1) Get out of your chair if you want to stay healthy. We are being urged to spend more time standing up and walking and talking instead of email and phoning.
2) I am a sitting addict. Excellent advice of use of standing desks.
3) Back pain is rising sharply. Results of a recent survey by the British Chiropractic Association reveal that this is a result of our sedentary life style (at work and home).
How often do we write about looking outside the inbox and talking rather than emails and especially within a five desk radius?
Email scandal of the month
4) Leaked email from the Bank of England.
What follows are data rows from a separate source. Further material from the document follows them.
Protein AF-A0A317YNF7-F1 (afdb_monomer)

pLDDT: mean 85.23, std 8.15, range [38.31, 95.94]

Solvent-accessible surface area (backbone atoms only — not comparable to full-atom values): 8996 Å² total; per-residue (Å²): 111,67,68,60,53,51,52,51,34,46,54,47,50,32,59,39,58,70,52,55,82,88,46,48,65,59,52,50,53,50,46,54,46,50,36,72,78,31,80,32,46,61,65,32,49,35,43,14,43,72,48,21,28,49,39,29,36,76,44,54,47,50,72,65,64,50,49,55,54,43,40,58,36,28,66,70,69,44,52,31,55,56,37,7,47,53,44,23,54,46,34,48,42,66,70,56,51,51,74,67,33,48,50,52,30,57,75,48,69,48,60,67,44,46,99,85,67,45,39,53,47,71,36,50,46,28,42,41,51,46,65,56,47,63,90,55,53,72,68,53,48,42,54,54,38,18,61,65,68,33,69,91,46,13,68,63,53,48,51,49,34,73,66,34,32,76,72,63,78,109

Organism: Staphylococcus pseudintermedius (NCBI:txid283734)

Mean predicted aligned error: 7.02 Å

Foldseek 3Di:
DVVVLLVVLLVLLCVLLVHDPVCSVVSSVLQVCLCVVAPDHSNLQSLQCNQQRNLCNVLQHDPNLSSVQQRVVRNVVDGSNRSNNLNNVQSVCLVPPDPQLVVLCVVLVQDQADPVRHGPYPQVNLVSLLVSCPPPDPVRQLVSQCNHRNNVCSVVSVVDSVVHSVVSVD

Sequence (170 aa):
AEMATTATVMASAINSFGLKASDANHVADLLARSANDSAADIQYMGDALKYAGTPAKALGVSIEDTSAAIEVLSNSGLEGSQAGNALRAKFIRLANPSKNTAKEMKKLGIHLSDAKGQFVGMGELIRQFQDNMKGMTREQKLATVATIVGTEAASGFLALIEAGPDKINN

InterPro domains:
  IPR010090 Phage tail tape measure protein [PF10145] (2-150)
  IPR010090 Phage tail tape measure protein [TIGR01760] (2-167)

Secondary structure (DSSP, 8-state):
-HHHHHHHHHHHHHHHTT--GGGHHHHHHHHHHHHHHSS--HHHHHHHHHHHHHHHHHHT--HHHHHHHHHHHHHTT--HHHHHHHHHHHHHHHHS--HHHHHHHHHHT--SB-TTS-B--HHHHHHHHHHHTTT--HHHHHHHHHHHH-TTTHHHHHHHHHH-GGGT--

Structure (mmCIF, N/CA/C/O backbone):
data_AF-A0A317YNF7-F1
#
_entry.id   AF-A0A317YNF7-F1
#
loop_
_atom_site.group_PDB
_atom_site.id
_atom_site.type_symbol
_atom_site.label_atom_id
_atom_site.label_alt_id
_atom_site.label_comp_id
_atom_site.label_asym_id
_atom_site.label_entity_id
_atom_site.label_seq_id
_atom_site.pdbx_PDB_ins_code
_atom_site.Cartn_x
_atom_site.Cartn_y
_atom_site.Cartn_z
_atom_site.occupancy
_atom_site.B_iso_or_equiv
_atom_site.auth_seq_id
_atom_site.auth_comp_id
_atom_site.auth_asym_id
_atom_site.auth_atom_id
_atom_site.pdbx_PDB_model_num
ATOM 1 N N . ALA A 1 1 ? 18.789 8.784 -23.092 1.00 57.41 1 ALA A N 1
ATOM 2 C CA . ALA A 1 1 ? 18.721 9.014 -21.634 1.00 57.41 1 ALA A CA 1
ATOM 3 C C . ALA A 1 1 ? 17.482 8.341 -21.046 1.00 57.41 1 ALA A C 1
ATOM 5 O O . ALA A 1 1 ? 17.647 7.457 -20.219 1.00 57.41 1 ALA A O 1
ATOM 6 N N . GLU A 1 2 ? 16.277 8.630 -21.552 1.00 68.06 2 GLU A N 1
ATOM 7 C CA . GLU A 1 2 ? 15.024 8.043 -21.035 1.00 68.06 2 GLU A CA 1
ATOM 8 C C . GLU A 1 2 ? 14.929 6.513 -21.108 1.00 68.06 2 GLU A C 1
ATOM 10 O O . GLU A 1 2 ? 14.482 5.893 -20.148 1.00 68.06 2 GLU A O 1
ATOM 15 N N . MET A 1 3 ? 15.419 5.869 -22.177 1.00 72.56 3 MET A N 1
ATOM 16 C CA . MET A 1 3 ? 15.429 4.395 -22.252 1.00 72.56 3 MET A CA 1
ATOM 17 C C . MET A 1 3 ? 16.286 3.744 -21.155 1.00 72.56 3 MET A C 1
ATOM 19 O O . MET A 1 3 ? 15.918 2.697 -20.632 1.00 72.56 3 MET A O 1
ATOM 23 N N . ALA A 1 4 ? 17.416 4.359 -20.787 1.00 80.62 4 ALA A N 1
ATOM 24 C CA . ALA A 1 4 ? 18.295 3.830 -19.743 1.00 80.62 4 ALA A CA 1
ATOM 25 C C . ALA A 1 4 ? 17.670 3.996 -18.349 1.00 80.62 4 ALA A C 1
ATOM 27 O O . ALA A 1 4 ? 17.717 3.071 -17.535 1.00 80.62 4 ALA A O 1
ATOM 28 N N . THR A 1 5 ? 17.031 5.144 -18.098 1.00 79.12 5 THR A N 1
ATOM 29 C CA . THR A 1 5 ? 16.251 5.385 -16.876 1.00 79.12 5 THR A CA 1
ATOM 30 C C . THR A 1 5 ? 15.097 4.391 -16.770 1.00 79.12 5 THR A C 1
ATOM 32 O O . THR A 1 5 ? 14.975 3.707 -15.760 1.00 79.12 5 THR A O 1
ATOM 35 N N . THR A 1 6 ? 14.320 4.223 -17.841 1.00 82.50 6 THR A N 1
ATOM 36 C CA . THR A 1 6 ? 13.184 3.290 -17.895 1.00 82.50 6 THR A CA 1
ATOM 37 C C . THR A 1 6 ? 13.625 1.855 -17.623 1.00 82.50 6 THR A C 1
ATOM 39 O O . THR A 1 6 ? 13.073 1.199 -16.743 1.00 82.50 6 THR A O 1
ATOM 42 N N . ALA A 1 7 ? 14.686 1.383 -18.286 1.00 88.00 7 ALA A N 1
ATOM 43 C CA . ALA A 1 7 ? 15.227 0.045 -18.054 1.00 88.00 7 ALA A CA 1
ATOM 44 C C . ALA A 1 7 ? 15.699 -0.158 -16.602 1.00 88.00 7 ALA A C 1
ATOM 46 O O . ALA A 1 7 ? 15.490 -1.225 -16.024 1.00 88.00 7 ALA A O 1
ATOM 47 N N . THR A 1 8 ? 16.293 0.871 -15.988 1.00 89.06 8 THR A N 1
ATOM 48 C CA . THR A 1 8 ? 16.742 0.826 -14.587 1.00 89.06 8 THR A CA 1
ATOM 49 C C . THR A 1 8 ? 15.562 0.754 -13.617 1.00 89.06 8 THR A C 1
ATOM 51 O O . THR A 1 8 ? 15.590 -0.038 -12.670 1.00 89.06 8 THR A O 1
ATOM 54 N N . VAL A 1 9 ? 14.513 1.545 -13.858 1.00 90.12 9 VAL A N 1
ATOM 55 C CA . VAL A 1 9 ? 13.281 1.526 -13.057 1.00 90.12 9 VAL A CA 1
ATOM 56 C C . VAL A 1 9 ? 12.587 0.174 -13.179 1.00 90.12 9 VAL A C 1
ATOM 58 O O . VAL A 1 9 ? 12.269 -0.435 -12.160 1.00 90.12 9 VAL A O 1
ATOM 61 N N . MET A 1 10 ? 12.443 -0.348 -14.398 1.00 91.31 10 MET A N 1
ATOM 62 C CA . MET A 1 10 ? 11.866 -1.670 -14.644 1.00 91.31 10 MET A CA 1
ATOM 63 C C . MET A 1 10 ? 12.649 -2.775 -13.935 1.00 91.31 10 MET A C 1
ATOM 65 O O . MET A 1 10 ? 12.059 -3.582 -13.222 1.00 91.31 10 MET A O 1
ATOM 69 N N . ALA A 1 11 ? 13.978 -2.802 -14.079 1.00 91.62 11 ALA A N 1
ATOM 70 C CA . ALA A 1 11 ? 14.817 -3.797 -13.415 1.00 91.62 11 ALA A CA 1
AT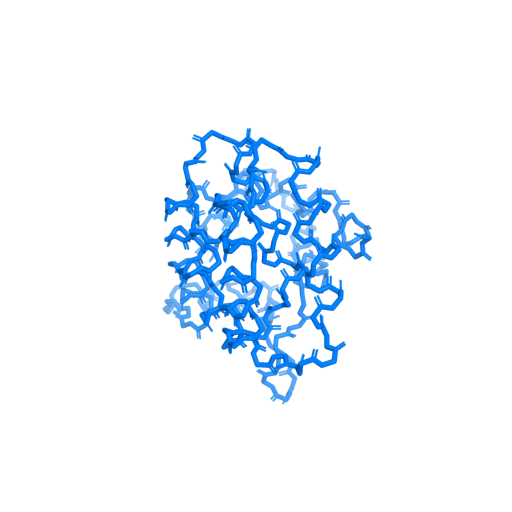OM 71 C C . ALA A 1 11 ? 14.689 -3.716 -11.886 1.00 91.62 11 ALA A C 1
ATOM 73 O O . ALA A 1 11 ? 14.594 -4.741 -11.210 1.00 91.62 11 ALA A O 1
ATOM 74 N N . SER A 1 12 ? 14.639 -2.500 -11.338 1.00 90.88 12 SER A N 1
ATOM 75 C CA . SER A 1 12 ? 14.444 -2.283 -9.902 1.00 90.88 12 SER A CA 1
ATOM 76 C C . SER A 1 12 ? 13.076 -2.781 -9.445 1.00 90.88 12 SER A C 1
ATOM 78 O O . SER A 1 12 ? 13.001 -3.502 -8.456 1.00 90.88 12 SER A O 1
ATOM 80 N N . ALA A 1 13 ? 12.010 -2.472 -10.184 1.00 92.12 13 ALA A N 1
ATOM 81 C CA . ALA A 1 13 ? 10.656 -2.918 -9.879 1.00 92.12 13 ALA A CA 1
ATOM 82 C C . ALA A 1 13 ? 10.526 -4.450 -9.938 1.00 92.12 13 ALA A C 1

A lesson in email etiquette as they send highly confidential information to the wrong recipient!
What do we always say about checking it’s the right Jane Smith?
5) The email habits of ten successful CEOs. These range from Jeff Bezos to Arianna Huffington. Techniques include no emails for half an hour before bed, prioritising and insisting that the sender puts a clear indication of when action is needed. Some interesting lessons. The article also highlights some sad soles who rise very early to deal with their email.
Wonder why they just don’t try to reduce the email overload per se?
Sunday June 7th, 2015, 3:25 pm
Michael Einstein of Email Overload Solutions recently wrote about listening properly before replying. For us at Mesmo Consultancy this so resonated with all we say about think before hitting send we wanted to share it with you (and for which he gave us permission).
Listening is a critical part of communication. It is an activity many people take for granted yet perform quite poorly. Active listening can help greatly improve your communication with others.
It is very easy to “hear” but can be very difficult to actually “listen”. Have you ever found yourself planning a response to someone before they even finished speaking?
Has listening just become a game of waiting for the time for when someone stops speaking so that you can start talking yourself? This is where active listening can be improve your communication abilities. Stephen R. Covey, author of “The 7 Habits of Highly Effective People: Powerful Lessons in Personal Change”, wisely said:
“Most people do not listen with the intent to understand; they listen with the intent to reply”.
How many time have you hit send before you have really read and thought through what the sender is saying? Here are Mesmo Consultancy’s top five tips to improve your email listening and communication skills.
- Practice slow and quiet email etiquette. Wait at least five minutes before replying to an email and if needs be re-read the email.
- Check that you have read to the end of the email.
- Review your response before hitting send and ensure you have answered all the questions/points raised.
- Avoid complex words and long sentences which others may not understand.
- Use the 3S’s of email communications: Structured: Simple words: Succinct.